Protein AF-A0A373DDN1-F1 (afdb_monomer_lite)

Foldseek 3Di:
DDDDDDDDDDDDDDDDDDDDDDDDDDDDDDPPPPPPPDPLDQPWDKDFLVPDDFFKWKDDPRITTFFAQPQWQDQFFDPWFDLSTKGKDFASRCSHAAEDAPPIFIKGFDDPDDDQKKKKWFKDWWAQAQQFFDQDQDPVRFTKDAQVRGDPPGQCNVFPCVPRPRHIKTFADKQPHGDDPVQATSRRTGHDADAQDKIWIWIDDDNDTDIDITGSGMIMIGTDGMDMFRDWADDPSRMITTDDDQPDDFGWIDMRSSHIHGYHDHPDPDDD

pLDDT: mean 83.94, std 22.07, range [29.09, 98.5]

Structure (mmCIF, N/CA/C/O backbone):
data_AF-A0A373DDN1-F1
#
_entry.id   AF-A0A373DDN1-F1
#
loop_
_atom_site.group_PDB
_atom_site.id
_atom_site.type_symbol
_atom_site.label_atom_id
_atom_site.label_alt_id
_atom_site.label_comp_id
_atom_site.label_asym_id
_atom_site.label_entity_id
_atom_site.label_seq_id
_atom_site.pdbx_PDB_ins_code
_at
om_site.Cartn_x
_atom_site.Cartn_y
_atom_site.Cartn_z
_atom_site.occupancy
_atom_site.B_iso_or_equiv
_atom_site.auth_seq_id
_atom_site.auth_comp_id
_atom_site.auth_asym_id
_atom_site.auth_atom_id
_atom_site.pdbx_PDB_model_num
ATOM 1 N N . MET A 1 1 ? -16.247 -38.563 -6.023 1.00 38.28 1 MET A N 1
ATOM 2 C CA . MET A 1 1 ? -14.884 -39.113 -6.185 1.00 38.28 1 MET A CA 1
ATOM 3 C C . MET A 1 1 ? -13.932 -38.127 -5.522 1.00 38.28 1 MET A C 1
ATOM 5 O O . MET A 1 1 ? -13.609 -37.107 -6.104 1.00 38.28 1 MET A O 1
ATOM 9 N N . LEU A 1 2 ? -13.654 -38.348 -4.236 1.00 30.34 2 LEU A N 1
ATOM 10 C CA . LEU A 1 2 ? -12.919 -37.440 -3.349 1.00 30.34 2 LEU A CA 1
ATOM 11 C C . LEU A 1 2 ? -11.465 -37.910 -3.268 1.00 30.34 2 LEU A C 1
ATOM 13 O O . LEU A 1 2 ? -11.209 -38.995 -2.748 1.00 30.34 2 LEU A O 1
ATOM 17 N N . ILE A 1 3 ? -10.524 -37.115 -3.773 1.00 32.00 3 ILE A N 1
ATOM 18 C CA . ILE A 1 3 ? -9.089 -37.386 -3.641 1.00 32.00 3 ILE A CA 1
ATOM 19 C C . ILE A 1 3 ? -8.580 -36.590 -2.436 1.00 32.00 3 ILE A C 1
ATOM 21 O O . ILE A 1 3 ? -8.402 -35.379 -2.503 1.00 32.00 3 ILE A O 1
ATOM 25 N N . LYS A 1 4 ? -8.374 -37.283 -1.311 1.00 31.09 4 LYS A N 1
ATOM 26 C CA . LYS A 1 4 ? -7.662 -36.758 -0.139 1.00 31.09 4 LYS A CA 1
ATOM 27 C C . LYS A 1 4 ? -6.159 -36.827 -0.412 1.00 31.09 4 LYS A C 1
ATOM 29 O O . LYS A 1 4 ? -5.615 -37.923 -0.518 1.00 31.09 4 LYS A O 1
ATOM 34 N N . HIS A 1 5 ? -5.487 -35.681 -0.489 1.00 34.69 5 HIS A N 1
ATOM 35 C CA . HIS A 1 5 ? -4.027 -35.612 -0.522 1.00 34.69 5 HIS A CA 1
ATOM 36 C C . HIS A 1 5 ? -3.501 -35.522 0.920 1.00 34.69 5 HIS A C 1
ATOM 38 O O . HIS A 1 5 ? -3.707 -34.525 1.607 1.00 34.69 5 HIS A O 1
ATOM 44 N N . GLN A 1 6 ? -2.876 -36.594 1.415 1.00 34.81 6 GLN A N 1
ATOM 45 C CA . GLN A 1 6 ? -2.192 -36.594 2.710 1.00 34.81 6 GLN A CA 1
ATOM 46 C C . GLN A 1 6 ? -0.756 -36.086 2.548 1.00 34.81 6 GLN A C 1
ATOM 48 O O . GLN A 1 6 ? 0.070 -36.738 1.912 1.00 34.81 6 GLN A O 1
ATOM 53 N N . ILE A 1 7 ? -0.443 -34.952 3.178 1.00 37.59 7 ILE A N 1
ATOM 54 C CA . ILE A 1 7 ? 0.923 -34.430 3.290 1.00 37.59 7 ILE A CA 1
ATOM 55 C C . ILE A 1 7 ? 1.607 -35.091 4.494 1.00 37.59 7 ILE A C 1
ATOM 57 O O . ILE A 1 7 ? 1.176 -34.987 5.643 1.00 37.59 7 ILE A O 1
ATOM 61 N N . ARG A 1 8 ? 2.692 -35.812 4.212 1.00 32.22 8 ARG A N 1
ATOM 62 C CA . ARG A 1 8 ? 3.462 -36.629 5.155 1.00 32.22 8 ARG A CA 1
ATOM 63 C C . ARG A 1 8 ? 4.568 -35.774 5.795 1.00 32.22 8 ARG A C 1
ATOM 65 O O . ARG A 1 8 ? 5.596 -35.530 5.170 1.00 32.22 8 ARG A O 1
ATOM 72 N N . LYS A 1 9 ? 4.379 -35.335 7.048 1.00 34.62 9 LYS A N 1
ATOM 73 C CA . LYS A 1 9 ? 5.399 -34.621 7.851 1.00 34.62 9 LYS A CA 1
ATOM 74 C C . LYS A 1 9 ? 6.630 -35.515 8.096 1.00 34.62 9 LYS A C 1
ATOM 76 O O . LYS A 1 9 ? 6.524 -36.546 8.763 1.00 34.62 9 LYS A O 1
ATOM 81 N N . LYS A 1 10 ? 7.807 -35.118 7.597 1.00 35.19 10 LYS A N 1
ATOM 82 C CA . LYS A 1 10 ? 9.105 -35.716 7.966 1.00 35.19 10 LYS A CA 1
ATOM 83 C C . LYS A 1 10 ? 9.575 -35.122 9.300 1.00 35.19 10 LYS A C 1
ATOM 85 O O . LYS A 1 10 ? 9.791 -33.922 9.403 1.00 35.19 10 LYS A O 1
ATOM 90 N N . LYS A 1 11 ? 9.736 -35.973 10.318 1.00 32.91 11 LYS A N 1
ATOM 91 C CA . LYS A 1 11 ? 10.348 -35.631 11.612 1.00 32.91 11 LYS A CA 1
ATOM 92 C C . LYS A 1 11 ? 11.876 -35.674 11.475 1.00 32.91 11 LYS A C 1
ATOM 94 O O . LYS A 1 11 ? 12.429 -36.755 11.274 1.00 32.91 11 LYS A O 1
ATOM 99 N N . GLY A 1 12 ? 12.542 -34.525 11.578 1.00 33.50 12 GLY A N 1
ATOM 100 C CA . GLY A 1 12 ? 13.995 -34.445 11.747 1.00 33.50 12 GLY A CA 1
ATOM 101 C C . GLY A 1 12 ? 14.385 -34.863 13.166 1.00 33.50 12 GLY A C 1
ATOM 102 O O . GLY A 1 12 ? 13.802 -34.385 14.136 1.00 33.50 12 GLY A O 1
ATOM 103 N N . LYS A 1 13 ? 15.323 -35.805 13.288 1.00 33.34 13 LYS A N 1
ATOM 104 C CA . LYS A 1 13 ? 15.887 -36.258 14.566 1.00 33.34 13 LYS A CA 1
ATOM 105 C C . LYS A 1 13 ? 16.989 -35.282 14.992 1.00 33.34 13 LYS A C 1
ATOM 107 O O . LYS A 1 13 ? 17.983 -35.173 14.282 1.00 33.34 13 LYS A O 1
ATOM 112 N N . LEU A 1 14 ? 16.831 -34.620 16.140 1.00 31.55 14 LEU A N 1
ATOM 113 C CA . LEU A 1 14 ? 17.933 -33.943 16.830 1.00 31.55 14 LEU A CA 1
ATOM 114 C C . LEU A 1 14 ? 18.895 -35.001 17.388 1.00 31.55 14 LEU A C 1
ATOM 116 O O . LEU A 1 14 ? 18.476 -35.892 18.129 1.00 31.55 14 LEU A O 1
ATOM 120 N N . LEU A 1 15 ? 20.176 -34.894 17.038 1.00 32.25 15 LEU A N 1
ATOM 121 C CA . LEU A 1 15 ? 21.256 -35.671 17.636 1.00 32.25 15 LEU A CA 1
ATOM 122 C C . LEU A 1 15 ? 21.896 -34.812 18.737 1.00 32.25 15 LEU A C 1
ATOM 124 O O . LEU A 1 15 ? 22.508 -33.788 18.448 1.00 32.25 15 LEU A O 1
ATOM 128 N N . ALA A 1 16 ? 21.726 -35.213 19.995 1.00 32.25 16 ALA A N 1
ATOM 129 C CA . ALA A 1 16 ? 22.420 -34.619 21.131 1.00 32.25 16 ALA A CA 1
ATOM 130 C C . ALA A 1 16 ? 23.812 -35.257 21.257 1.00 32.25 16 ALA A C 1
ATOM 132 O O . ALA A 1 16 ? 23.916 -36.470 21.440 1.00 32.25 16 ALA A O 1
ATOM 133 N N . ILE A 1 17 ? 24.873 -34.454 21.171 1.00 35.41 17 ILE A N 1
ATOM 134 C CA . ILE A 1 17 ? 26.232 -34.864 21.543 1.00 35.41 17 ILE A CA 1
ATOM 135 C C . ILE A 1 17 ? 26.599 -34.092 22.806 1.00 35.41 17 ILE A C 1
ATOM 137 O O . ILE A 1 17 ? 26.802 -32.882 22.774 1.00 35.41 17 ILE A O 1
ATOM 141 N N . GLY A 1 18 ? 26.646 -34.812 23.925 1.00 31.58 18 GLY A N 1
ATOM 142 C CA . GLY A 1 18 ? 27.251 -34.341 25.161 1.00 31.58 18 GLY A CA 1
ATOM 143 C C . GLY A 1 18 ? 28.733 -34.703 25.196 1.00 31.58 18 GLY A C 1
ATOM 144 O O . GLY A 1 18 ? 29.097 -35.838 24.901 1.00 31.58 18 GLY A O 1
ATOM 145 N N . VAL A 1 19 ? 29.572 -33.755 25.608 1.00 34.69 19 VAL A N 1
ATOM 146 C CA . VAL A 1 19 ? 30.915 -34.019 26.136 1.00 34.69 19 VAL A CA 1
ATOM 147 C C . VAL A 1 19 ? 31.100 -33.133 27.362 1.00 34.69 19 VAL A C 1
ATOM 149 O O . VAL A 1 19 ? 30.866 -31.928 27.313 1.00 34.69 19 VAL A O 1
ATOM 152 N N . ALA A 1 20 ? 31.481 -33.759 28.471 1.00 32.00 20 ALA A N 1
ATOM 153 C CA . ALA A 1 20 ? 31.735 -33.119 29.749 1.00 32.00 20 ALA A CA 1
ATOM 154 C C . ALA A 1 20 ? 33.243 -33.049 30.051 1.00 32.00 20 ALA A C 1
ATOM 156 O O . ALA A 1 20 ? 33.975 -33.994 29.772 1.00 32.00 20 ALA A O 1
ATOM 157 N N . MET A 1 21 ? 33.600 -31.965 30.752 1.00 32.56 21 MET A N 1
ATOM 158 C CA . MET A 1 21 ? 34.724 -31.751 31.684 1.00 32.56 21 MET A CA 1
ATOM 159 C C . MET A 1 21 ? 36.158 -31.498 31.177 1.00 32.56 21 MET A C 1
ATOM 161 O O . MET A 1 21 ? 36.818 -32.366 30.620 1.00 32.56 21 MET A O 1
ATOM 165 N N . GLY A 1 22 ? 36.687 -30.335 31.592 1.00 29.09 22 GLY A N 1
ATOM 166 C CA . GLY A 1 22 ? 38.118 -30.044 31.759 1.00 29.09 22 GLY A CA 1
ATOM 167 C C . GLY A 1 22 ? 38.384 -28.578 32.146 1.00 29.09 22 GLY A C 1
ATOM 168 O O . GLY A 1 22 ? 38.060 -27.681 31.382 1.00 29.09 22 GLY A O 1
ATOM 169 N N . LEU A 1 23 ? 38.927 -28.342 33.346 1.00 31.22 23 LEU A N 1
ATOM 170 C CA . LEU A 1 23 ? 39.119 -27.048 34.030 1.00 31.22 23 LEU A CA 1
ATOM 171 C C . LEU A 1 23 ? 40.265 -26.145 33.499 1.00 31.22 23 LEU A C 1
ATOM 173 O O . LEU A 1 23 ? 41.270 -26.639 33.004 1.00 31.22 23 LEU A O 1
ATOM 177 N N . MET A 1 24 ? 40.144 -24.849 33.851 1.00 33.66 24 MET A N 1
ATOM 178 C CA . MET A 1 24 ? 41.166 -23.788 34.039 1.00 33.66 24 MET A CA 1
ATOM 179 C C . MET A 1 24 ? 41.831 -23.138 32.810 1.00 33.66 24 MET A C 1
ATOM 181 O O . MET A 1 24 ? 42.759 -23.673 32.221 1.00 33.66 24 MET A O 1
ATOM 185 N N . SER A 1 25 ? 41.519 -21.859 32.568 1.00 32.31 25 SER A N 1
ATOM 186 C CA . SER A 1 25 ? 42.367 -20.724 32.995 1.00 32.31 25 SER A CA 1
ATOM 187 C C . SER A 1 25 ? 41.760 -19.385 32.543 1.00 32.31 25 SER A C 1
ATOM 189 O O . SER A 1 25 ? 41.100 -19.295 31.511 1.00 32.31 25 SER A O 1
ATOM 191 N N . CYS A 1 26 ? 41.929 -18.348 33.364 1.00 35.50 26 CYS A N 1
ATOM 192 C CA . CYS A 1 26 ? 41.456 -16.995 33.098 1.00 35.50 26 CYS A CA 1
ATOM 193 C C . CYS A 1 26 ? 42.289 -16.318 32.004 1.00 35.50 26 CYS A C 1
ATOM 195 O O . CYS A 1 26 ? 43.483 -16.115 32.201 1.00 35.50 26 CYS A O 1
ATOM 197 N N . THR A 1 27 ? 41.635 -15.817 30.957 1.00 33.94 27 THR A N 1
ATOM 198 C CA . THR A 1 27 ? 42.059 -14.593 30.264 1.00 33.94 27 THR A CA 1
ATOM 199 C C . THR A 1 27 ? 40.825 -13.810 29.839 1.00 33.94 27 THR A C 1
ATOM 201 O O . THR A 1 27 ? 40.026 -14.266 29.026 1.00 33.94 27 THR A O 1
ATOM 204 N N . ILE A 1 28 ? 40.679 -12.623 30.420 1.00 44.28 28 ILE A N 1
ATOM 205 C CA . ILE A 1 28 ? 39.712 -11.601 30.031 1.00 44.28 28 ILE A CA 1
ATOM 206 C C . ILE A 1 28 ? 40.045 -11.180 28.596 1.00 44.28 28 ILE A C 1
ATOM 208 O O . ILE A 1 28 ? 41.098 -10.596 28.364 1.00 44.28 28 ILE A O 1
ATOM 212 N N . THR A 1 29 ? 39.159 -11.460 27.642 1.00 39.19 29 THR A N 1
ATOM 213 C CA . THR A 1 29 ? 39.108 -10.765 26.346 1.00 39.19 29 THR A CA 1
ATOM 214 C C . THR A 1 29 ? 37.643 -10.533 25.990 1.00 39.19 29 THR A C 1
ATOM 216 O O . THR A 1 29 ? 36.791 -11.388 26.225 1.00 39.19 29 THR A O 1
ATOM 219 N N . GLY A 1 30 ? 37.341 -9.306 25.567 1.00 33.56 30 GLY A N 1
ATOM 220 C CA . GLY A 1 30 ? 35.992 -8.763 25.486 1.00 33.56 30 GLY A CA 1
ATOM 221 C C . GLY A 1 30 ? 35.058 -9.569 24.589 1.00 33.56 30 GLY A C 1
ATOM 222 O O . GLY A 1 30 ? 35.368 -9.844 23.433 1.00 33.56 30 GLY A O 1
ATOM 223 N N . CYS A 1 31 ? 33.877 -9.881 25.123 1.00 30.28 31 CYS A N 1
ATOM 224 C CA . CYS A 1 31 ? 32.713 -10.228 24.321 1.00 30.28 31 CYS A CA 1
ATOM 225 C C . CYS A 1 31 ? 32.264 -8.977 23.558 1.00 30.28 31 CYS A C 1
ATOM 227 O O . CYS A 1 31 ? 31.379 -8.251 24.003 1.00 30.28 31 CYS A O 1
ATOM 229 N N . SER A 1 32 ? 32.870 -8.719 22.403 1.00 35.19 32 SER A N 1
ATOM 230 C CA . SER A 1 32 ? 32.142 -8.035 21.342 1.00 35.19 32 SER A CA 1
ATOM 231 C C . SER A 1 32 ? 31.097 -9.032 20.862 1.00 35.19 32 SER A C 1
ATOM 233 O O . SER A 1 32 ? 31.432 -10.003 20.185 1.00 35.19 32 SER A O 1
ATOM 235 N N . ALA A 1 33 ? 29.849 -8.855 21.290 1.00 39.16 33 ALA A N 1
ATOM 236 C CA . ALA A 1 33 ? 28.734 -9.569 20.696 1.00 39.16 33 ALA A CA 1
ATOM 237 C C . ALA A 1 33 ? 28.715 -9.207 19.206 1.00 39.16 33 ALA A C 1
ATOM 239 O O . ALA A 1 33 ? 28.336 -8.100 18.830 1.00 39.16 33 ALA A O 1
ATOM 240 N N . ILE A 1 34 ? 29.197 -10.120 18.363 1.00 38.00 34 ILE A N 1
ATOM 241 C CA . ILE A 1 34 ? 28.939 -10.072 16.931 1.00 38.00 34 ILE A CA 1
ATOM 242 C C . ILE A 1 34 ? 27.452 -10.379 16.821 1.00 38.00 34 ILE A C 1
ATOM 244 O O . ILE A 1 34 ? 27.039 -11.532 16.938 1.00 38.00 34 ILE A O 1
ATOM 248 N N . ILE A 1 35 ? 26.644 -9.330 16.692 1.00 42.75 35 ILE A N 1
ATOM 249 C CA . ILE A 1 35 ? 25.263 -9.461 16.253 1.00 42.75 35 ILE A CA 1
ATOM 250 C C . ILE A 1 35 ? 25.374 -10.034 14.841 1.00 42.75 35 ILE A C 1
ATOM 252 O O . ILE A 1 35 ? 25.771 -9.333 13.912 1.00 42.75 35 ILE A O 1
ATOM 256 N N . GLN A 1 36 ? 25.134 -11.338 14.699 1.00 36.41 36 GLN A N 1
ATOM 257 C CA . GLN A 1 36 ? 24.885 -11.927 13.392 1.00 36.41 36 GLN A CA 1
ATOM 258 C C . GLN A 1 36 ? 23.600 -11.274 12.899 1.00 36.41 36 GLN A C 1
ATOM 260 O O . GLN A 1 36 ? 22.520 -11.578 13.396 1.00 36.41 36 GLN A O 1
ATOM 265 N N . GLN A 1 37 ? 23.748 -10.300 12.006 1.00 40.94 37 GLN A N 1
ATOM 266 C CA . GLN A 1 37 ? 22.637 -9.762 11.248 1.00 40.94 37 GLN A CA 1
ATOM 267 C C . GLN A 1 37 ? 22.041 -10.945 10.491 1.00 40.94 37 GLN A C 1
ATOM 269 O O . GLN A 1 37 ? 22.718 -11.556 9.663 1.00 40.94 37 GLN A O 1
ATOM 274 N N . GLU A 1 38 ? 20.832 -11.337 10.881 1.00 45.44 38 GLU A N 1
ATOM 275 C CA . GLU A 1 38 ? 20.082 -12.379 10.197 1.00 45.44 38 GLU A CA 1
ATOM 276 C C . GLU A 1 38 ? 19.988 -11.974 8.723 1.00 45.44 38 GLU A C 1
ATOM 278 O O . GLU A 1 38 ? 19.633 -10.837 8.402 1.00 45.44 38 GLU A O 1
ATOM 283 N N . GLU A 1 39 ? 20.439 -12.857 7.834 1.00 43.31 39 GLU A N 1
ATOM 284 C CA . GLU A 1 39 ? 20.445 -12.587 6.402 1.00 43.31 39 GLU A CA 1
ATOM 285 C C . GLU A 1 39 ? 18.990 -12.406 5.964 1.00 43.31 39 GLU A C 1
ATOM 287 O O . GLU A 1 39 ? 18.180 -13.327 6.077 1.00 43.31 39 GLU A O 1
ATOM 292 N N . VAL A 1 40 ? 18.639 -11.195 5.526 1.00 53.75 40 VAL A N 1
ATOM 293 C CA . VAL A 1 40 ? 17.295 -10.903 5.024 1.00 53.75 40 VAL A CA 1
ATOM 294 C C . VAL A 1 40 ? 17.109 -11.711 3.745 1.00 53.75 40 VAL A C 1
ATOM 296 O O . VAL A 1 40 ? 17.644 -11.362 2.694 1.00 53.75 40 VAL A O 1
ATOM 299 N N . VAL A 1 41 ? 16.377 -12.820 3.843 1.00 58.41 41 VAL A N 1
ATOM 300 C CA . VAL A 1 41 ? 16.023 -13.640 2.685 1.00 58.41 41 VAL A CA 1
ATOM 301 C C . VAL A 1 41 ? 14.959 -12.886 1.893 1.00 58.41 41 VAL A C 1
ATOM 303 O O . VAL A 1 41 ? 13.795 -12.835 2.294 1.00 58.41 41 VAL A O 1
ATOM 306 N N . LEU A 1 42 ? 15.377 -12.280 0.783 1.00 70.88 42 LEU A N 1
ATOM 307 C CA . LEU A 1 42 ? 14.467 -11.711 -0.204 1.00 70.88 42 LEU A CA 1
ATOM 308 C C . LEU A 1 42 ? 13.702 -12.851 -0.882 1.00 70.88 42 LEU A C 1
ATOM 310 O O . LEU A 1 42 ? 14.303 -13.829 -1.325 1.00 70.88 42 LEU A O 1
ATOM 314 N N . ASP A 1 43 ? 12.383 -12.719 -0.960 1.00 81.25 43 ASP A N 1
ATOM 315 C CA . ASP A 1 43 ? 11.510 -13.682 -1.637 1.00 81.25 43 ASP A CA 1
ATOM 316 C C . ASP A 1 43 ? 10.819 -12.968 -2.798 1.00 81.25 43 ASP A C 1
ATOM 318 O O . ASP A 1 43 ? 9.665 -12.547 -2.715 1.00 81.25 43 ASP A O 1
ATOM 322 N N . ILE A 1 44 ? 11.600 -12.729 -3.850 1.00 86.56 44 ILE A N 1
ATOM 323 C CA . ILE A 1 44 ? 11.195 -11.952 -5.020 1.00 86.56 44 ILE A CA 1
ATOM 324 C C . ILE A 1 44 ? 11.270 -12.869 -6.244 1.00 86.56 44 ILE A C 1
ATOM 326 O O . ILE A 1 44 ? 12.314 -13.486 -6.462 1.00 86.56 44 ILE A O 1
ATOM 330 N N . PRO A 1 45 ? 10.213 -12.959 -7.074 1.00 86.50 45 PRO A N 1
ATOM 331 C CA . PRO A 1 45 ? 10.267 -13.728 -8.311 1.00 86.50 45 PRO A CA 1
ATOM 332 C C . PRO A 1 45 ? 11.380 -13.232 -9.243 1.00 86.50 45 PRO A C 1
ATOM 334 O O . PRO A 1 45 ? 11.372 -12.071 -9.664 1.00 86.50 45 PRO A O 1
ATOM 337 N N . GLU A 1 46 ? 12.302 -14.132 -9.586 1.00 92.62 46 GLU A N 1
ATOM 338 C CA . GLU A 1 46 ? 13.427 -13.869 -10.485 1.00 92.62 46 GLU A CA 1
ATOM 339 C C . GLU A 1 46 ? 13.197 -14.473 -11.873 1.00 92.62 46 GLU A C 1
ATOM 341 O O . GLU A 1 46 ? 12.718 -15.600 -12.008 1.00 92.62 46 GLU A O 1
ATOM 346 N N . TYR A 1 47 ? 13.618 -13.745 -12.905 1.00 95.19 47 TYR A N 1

→ **Assignment**:
Out of the material above, output word for word the line with "ATOM 161 O O", the line with "ATOM 167 C C", and all lines between them, with nothing else.

→ **Your response**:
ATOM 161 O O . MET A 1 21 ? 36.818 -32.366 30.620 1.00 32.56 21 MET A O 1
ATOM 165 N N . GLY A 1 22 ? 36.687 -30.335 31.592 1.00 29.09 22 GLY A N 1
ATOM 166 C CA . GLY A 1 22 ? 38.118 -30.044 31.759 1.00 29.09 22 GLY A CA 1
ATOM 167 C C . GLY A 1 22 ? 38.384 -28.578 32.146 1.00 29.09 22 GLY A C 1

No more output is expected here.